A client at 33 weeks gestation is admitted for suspected abruptio placenta. Which factor in the client's history supports this diagnosis? The client states that she:
- A. drinks two glasses of wine before dinner every night.
- B. has intermittent contractions that are relieved by walking.
- C. had intercourse with her partner last night.
- D. used crack an hour before the symptoms began.
Correct Answer: D
Rationale: The correct answer is D: used crack an hour before the symptoms began. Abruptio placenta is a condition where the placenta prematurely separates from the uterine wall. Substance abuse, such as crack cocaine, can lead to vasoconstriction and increased risk of abruptio placenta due to compromised blood flow to the placenta. This can result in fetal distress and maternal bleeding. The other choices (A, B, C) do not directly correlate with abruptio placenta. Intermittent contractions relieved by walking are more suggestive of Braxton Hicks contractions, intercourse is not a known risk factor for abruptio placenta, and drinking wine does not typically cause this condition.
A labor and delivery nurse suspects that a client is in the transition stage of labor. Which information supports this conclusion? The client is:
- A. walking around the unit and talking with her partner.
- B. irritable and needs frequent repetition of directions.
- C. expelling feces and the fetal head is crowning.
- D. reading a magazine and talking on the phone.
Correct Answer: B
Rationale: The correct answer is B. In the transition stage of labor, the cervix dilates from 8 to 10 cm. This stage is characterized by intense contractions, increased irritability, and the need for frequent repetition of directions due to the intensity of labor pain. The client being irritable and needing frequent repetition of directions indicates that she is likely in the transition stage of labor.

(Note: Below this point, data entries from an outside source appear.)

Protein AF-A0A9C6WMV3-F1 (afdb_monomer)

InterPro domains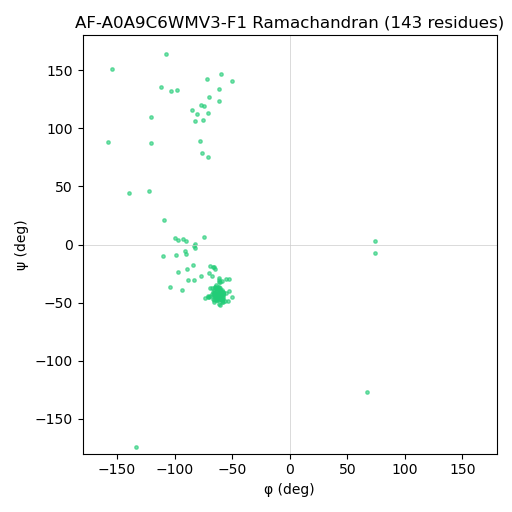:
  IPR019155 CLEC16A/TT9, N-terminal [PF09758] (3-118)
  IPR039272 CLEC16A/TT9 [PTHR21481] (2-119)

Structure (mmCIF, N/CA/C/O backbone):
data_AF-A0A9C6WMV3-F1
#
_entry.id   AF-A0A9C6WMV3-F1
#
loop_
_atom_site.group_PDB
_atom_site.id
_atom_site.type_symbol
_atom_site.label_atom_id
_atom_site.label_alt_id
_atom_site.label_comp_id
_atom_site.label_asym_id
_atom_site.label_entity_id
_atom_site.label_seq_id
_atom_site.pdbx_PDB_ins_code
_atom_site.Cartn_x
_atom_site.Cartn_y
_atom_site.Cartn_z
_atom_site.occupancy
_atom_site.B_iso_or_equiv
_atom_site.auth_seq_id
_atom_site.auth_comp_id
_atom_site.auth_asym_id
_atom_site.auth_atom_id
_atom_site.pdbx_PDB_model_num
ATOM 1 N N . MET A 1 1 ? -14.634 -0.412 27.361 1.00 34.72 1 MET A N 1
ATOM 2 C CA . MET A 1 1 ? -13.161 -0.412 27.443 1.00 34.72 1 MET A CA 1
ATOM 3 C C . MET A 1 1 ? -12.736 -1.334 26.319 1.00 34.72 1 MET A C 1
ATOM 5 O O . MET A 1 1 ? -13.082 -2.501 26.394 1.00 34.72 1 MET A O 1
ATOM 9 N N . LEU A 1 2 ? -12.264 -0.768 25.204 1.00 42.44 2 LEU A N 1
ATOM 10 C CA . LEU A 1 2 ? -12.009 -1.511 23.965 1.00 42.44 2 LEU A CA 1
ATOM 11 C C . LEU A 1 2 ? -10.937 -2.570 24.246 1.00 42.44 2 LEU A C 1
ATOM 13 O O . LEU A 1 2 ? -9.871 -2.224 24.757 1.00 42.44 2 LEU A O 1
ATOM 17 N N . ASP A 1 3 ? -11.261 -3.834 23.976 1.00 42.84 3 ASP A N 1
ATOM 18 C CA . ASP A 1 3 ? -10.348 -4.978 24.060 1.00 42.84 3 ASP A CA 1
ATOM 19 C C . ASP A 1 3 ? -9.351 -4.872 22.898 1.00 42.84 3 ASP A C 1
ATOM 21 O O . ASP A 1 3 ? -9.476 -5.502 21.852 1.00 42.84 3 ASP A O 1
ATOM 25 N N . ILE A 1 4 ? -8.392 -3.961 23.039 1.00 52.00 4 ILE A N 1
ATOM 26 C CA . ILE A 1 4 ? -7.273 -3.839 22.112 1.00 52.00 4 ILE A CA 1
ATOM 27 C C . ILE A 1 4 ? -6.352 -5.014 22.447 1.00 52.00 4 ILE A C 1
ATOM 29 O O . ILE A 1 4 ? -5.714 -5.000 23.505 1.00 52.00 4 ILE A O 1
ATOM 33 N N . SER A 1 5 ? -6.310 -6.038 21.586 1.00 57.06 5 SER A N 1
ATOM 34 C CA . SER A 1 5 ? -5.376 -7.162 21.735 1.00 57.06 5 SER A CA 1
ATOM 35 C C . SER A 1 5 ? -3.955 -6.620 21.953 1.00 57.06 5 SER A C 1
ATOM 37 O O . SER A 1 5 ? -3.581 -5.608 21.357 1.00 57.06 5 SER A O 1
ATOM 39 N N . GLU A 1 6 ? -3.147 -7.228 22.832 1.00 58.94 6 GLU A N 1
ATOM 40 C CA . GLU A 1 6 ? -1.811 -6.691 23.171 1.00 58.94 6 GLU A CA 1
ATOM 41 C C . GLU A 1 6 ? -0.936 -6.418 21.933 1.00 58.94 6 GLU A C 1
ATOM 43 O O . GLU A 1 6 ? -0.152 -5.466 21.940 1.00 58.94 6 GLU A O 1
ATOM 48 N N . ASN A 1 7 ? -1.135 -7.176 20.851 1.00 62.31 7 ASN A N 1
ATOM 49 C CA . ASN A 1 7 ? -0.457 -6.992 19.570 1.00 62.31 7 ASN A CA 1
ATOM 50 C C . ASN A 1 7 ? -0.912 -5.730 18.816 1.00 62.31 7 ASN A C 1
ATOM 52 O O . ASN A 1 7 ? -0.075 -4.944 18.357 1.00 62.31 7 ASN A O 1
ATOM 56 N N . SER A 1 8 ? -2.220 -5.459 18.759 1.00 65.00 8 SER A N 1
ATOM 57 C CA . SER A 1 8 ? -2.759 -4.296 18.036 1.00 65.00 8 SER A CA 1
ATOM 58 C C . SER A 1 8 ? -2.321 -2.950 18.638 1.00 65.00 8 SER A C 1
ATOM 60 O O . SER A 1 8 ? -2.248 -1.947 17.922 1.00 65.00 8 SER A O 1
ATOM 62 N N . ARG A 1 9 ? -1.903 -2.924 19.918 1.00 74.12 9 ARG A N 1
ATOM 63 C CA . ARG A 1 9 ? -1.320 -1.734 20.578 1.00 74.12 9 ARG A CA 1
ATOM 64 C C . ARG A 1 9 ? -0.032 -1.237 19.919 1.00 74.12 9 ARG A C 1
ATOM 66 O O . ARG A 1 9 ? 0.260 -0.046 20.015 1.00 74.12 9 ARG A O 1
ATOM 73 N N . ILE A 1 10 ? 0.744 -2.123 19.293 1.00 83.50 10 ILE A N 1
ATOM 74 C CA . ILE A 1 10 ? 2.019 -1.783 18.639 1.00 83.50 10 ILE A CA 1
ATOM 75 C C . ILE A 1 10 ? 1.850 -1.737 17.118 1.00 83.50 10 ILE A C 1
ATOM 77 O O . ILE A 1 10 ? 2.421 -0.866 16.458 1.00 83.50 10 ILE A O 1
ATOM 81 N N . GLU A 1 11 ? 1.030 -2.627 16.561 1.00 89.12 11 GLU A N 1
ATOM 82 C CA . GLU A 1 11 ? 0.802 -2.728 15.118 1.00 89.12 11 GLU A CA 1
ATOM 83 C C . GLU A 1 11 ? 0.144 -1.473 14.538 1.00 89.12 11 GLU A C 1
ATOM 85 O O . GLU A 1 11 ? 0.604 -0.975 13.511 1.00 89.12 11 GLU A O 1
ATOM 90 N N . ALA A 1 12 ? -0.873 -0.907 15.202 1.00 89.88 12 ALA A N 1
ATOM 91 C CA . ALA A 1 12 ? -1.549 0.298 14.715 1.00 89.88 12 ALA A CA 1
ATOM 92 C C . ALA A 1 12 ? -0.594 1.507 14.598 1.00 89.88 12 ALA A C 1
ATOM 94 O O . ALA A 1 12 ? -0.497 2.081 13.506 1.00 89.88 12 ALA A O 1
ATOM 95 N N . PRO A 1 13 ? 0.174 1.883 15.645 1.00 91.75 13 PRO A N 1
ATOM 96 C CA . PRO A 1 13 ? 1.179 2.937 15.528 1.00 91.75 13 PRO A CA 1
ATOM 97 C C . PRO A 1 13 ? 2.228 2.642 14.456 1.00 91.75 13 PRO A C 1
ATOM 99 O O . PRO A 1 13 ? 2.575 3.529 13.679 1.00 91.75 13 PRO A O 1
ATOM 102 N N . LEU A 1 14 ? 2.716 1.403 14.377 1.00 93.06 14 LEU A N 1
ATOM 103 C CA . LEU A 1 14 ? 3.734 1.017 13.404 1.00 93.06 14 LEU A CA 1
ATOM 104 C C . LEU A 1 14 ? 3.230 1.167 11.962 1.00 93.06 14 LEU A C 1
ATOM 106 O O . LEU A 1 14 ? 3.897 1.805 11.146 1.00 93.06 14 LEU A O 1
ATOM 110 N N . LEU A 1 15 ? 2.033 0.658 11.659 1.00 94.62 15 LEU A N 1
ATOM 111 C CA . LEU A 1 15 ? 1.391 0.815 10.352 1.00 94.62 15 LEU A CA 1
ATOM 112 C C . LEU A 1 15 ? 1.155 2.290 10.018 1.00 94.62 15 LEU A C 1
ATOM 114 O O . LEU A 1 15 ? 1.386 2.710 8.883 1.00 94.62 15 LEU A O 1
ATOM 118 N N . GLN A 1 16 ? 0.766 3.097 11.007 1.00 94.94 16 GLN A N 1
ATOM 119 C CA . GLN A 1 16 ? 0.589 4.533 10.826 1.00 94.94 16 GLN A CA 1
ATOM 120 C C . GLN A 1 16 ? 1.908 5.235 10.475 1.00 94.94 16 GLN A C 1
ATOM 122 O O . GLN A 1 16 ? 1.952 6.017 9.522 1.00 94.94 16 GLN A O 1
ATOM 127 N N . TYR A 1 17 ? 2.992 4.954 11.204 1.00 96.12 17 TYR A N 1
ATOM 128 C CA . TYR A 1 17 ? 4.308 5.535 10.926 1.00 96.12 17 TYR A CA 1
ATOM 129 C C . TYR A 1 17 ? 4.822 5.135 9.546 1.00 96.12 17 TYR A C 1
ATOM 131 O O . TYR A 1 17 ? 5.284 5.994 8.795 1.00 96.12 17 TYR A O 1
ATOM 139 N N . LEU A 1 18 ? 4.694 3.858 9.182 1.00 94.94 18 LEU A N 1
ATOM 140 C CA . LEU A 1 18 ? 5.056 3.375 7.852 1.00 94.94 18 LEU A CA 1
ATOM 141 C C . LEU A 1 18 ? 4.217 4.045 6.762 1.00 94.94 18 LEU A C 1
ATOM 143 O O . LEU A 1 18 ? 4.760 4.466 5.744 1.00 94.94 18 LEU A O 1
ATOM 147 N N . SER A 1 19 ? 2.911 4.206 6.984 1.00 96.00 19 SER A N 1
ATOM 148 C CA . SER A 1 19 ? 2.023 4.896 6.049 1.00 96.00 19 SER A CA 1
ATOM 149 C C . SER A 1 19 ? 2.476 6.340 5.809 1.00 96.00 19 SER A C 1
ATOM 151 O O . SER A 1 19 ? 2.600 6.757 4.659 1.00 96.00 19 SER A O 1
ATOM 153 N N . ILE A 1 20 ? 2.789 7.091 6.870 1.00 96.06 20 ILE A N 1
ATOM 154 C CA . ILE A 1 20 ? 3.278 8.476 6.768 1.00 96.06 20 ILE A CA 1
ATOM 155 C C . ILE A 1 20 ? 4.649 8.522 6.083 1.00 96.06 20 ILE A C 1
ATOM 157 O O . ILE A 1 20 ? 4.864 9.354 5.201 1.00 96.06 20 ILE A O 1
ATOM 161 N N . MET A 1 21 ? 5.571 7.632 6.459 1.00 95.75 21 MET A N 1
ATOM 162 C CA . MET A 1 21 ? 6.907 7.551 5.867 1.00 95.75 21 MET A CA 1
ATOM 163 C C . MET A 1 21 ? 6.826 7.324 4.354 1.00 95.75 21 MET A C 1
ATOM 165 O O . MET A 1 21 ? 7.447 8.058 3.590 1.00 95.75 21 MET A O 1
ATOM 169 N N . ILE A 1 22 ? 6.027 6.345 3.921 1.00 94.38 22 ILE A N 1
ATOM 170 C CA . ILE A 1 22 ? 5.856 6.017 2.504 1.00 94.38 22 ILE A CA 1
ATOM 171 C C . ILE A 1 22 ? 5.166 7.165 1.771 1.00 94.38 22 ILE A C 1
ATOM 173 O O . ILE A 1 22 ? 5.605 7.526 0.686 1.00 94.38 22 ILE A O 1
ATOM 177 N N . GLN A 1 23 ? 4.132 7.784 2.350 1.00 94.25 23 GLN A N 1
ATOM 178 C CA . GLN A 1 23 ? 3.443 8.923 1.727 1.00 94.25 23 GLN A CA 1
ATOM 179 C C . GLN A 1 23 ? 4.387 10.094 1.427 1.00 94.25 23 GLN A C 1
ATOM 181 O O . GLN A 1 23 ? 4.311 10.662 0.339 1.00 94.25 23 GLN A O 1
ATOM 186 N N . ASN A 1 24 ? 5.295 10.415 2.351 1.00 95.00 24 ASN A N 1
ATOM 187 C CA . ASN A 1 24 ? 6.249 11.523 2.213 1.00 95.00 24 ASN A CA 1
ATOM 188 C C . ASN A 1 24 ? 7.503 11.168 1.395 1.00 95.00 24 ASN A C 1
ATOM 190 O O . ASN A 1 24 ? 8.388 12.001 1.214 1.00 95.00 24 ASN A O 1
ATOM 194 N N . MET A 1 25 ? 7.623 9.930 0.918 1.00 93.31 25 MET A N 1
ATOM 195 C CA . MET A 1 25 ? 8.775 9.508 0.133 1.00 93.31 25 MET A CA 1
ATOM 196 C C . MET A 1 25 ? 8.606 9.930 -1.328 1.00 93.31 25 MET A C 1
ATOM 198 O O . MET A 1 25 ? 7.817 9.329 -2.053 1.00 93.31 25 MET A O 1
ATOM 202 N N . ASP A 1 26 ? 9.348 10.945 -1.769 1.00 91.00 26 ASP A N 1
ATOM 203 C CA . ASP A 1 26 ? 9.264 11.464 -3.149 1.00 91.00 26 ASP A CA 1
ATOM 204 C C . ASP A 1 26 ? 10.504 11.162 -3.999 1.00 91.00 26 ASP A C 1
ATOM 206 O O . ASP A 1 26 ? 10.498 11.346 -5.213 1.00 91.00 26 ASP A O 1
ATOM 210 N N . ASN A 1 27 ? 11.576 10.659 -3.382 1.00 93.06 27 ASN A N 1
ATOM 211 C CA . ASN A 1 27 ? 12.769 10.247 -4.110 1.00 93.06 27 ASN A CA 1
ATOM 212 C C . ASN A 1 27 ? 12.545 8.884 -4.788 1.00 93.06 27 ASN A C 1
ATOM 214 O O . ASN A 1 27 ? 12.332 7.879 -4.109 1.00 93.06 27 ASN A O 1
ATOM 218 N N . GLU A 1 28 ? 12.654 8.838 -6.116 1.00 89.81 28 GLU A N 1
ATOM 219 C CA . GLU A 1 28 ? 12.425 7.623 -6.911 1.00 89.81 28 GLU A CA 1
ATOM 220 C C . GLU A 1 28 ? 13.332 6.453 -6.505 1.00 89.81 28 GLU A C 1
ATOM 222 O O . GLU A 1 28 ? 12.860 5.322 -6.390 1.00 89.81 28 GLU A O 1
ATOM 227 N N . HIS A 1 29 ? 14.613 6.707 -6.213 1.00 90.44 29 HIS A N 1
ATOM 228 C CA . HIS A 1 29 ? 15.539 5.666 -5.757 1.00 90.44 29 HIS A CA 1
ATOM 229 C C . HIS A 1 29 ? 15.169 5.133 -4.372 1.00 90.44 29 HIS A C 1
ATOM 231 O O . HIS A 1 29 ? 15.285 3.931 -4.131 1.00 90.44 29 HIS A O 1
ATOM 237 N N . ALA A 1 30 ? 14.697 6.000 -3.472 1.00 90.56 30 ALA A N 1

A: Walking around and talking with her partner is more indicative of the early stage of labor.
C: Expelling feces and the fetal head crowning are more indicative of the second stage of labor.
D: Reading a magazine and talking on the phone are not typical behaviors during the transition stage of labor.
A nurse is assessing a newborn following a circumcision. Which of the following should the nurse identify as an indication that the newborn is experiencing pain?
- A. Decreased heart rate
- B. Chin quivering
- C. Pinpoint pupils
- D. Slowed respirations
Correct Answer: B
Rationale: The correct answer is B: Chin quivering. This is a common sign of pain in newborns as they may not be able to communicate verbally. It indicates distress and discomfort. Decreased heart rate (A) and pinpoint pupils (C) are not indicative of pain but rather can be signs of other medical conditions. Slowed respirations (D) can be a sign of distress but not specifically pain. Therefore, B is the most relevant and specific indicator of pain in this scenario.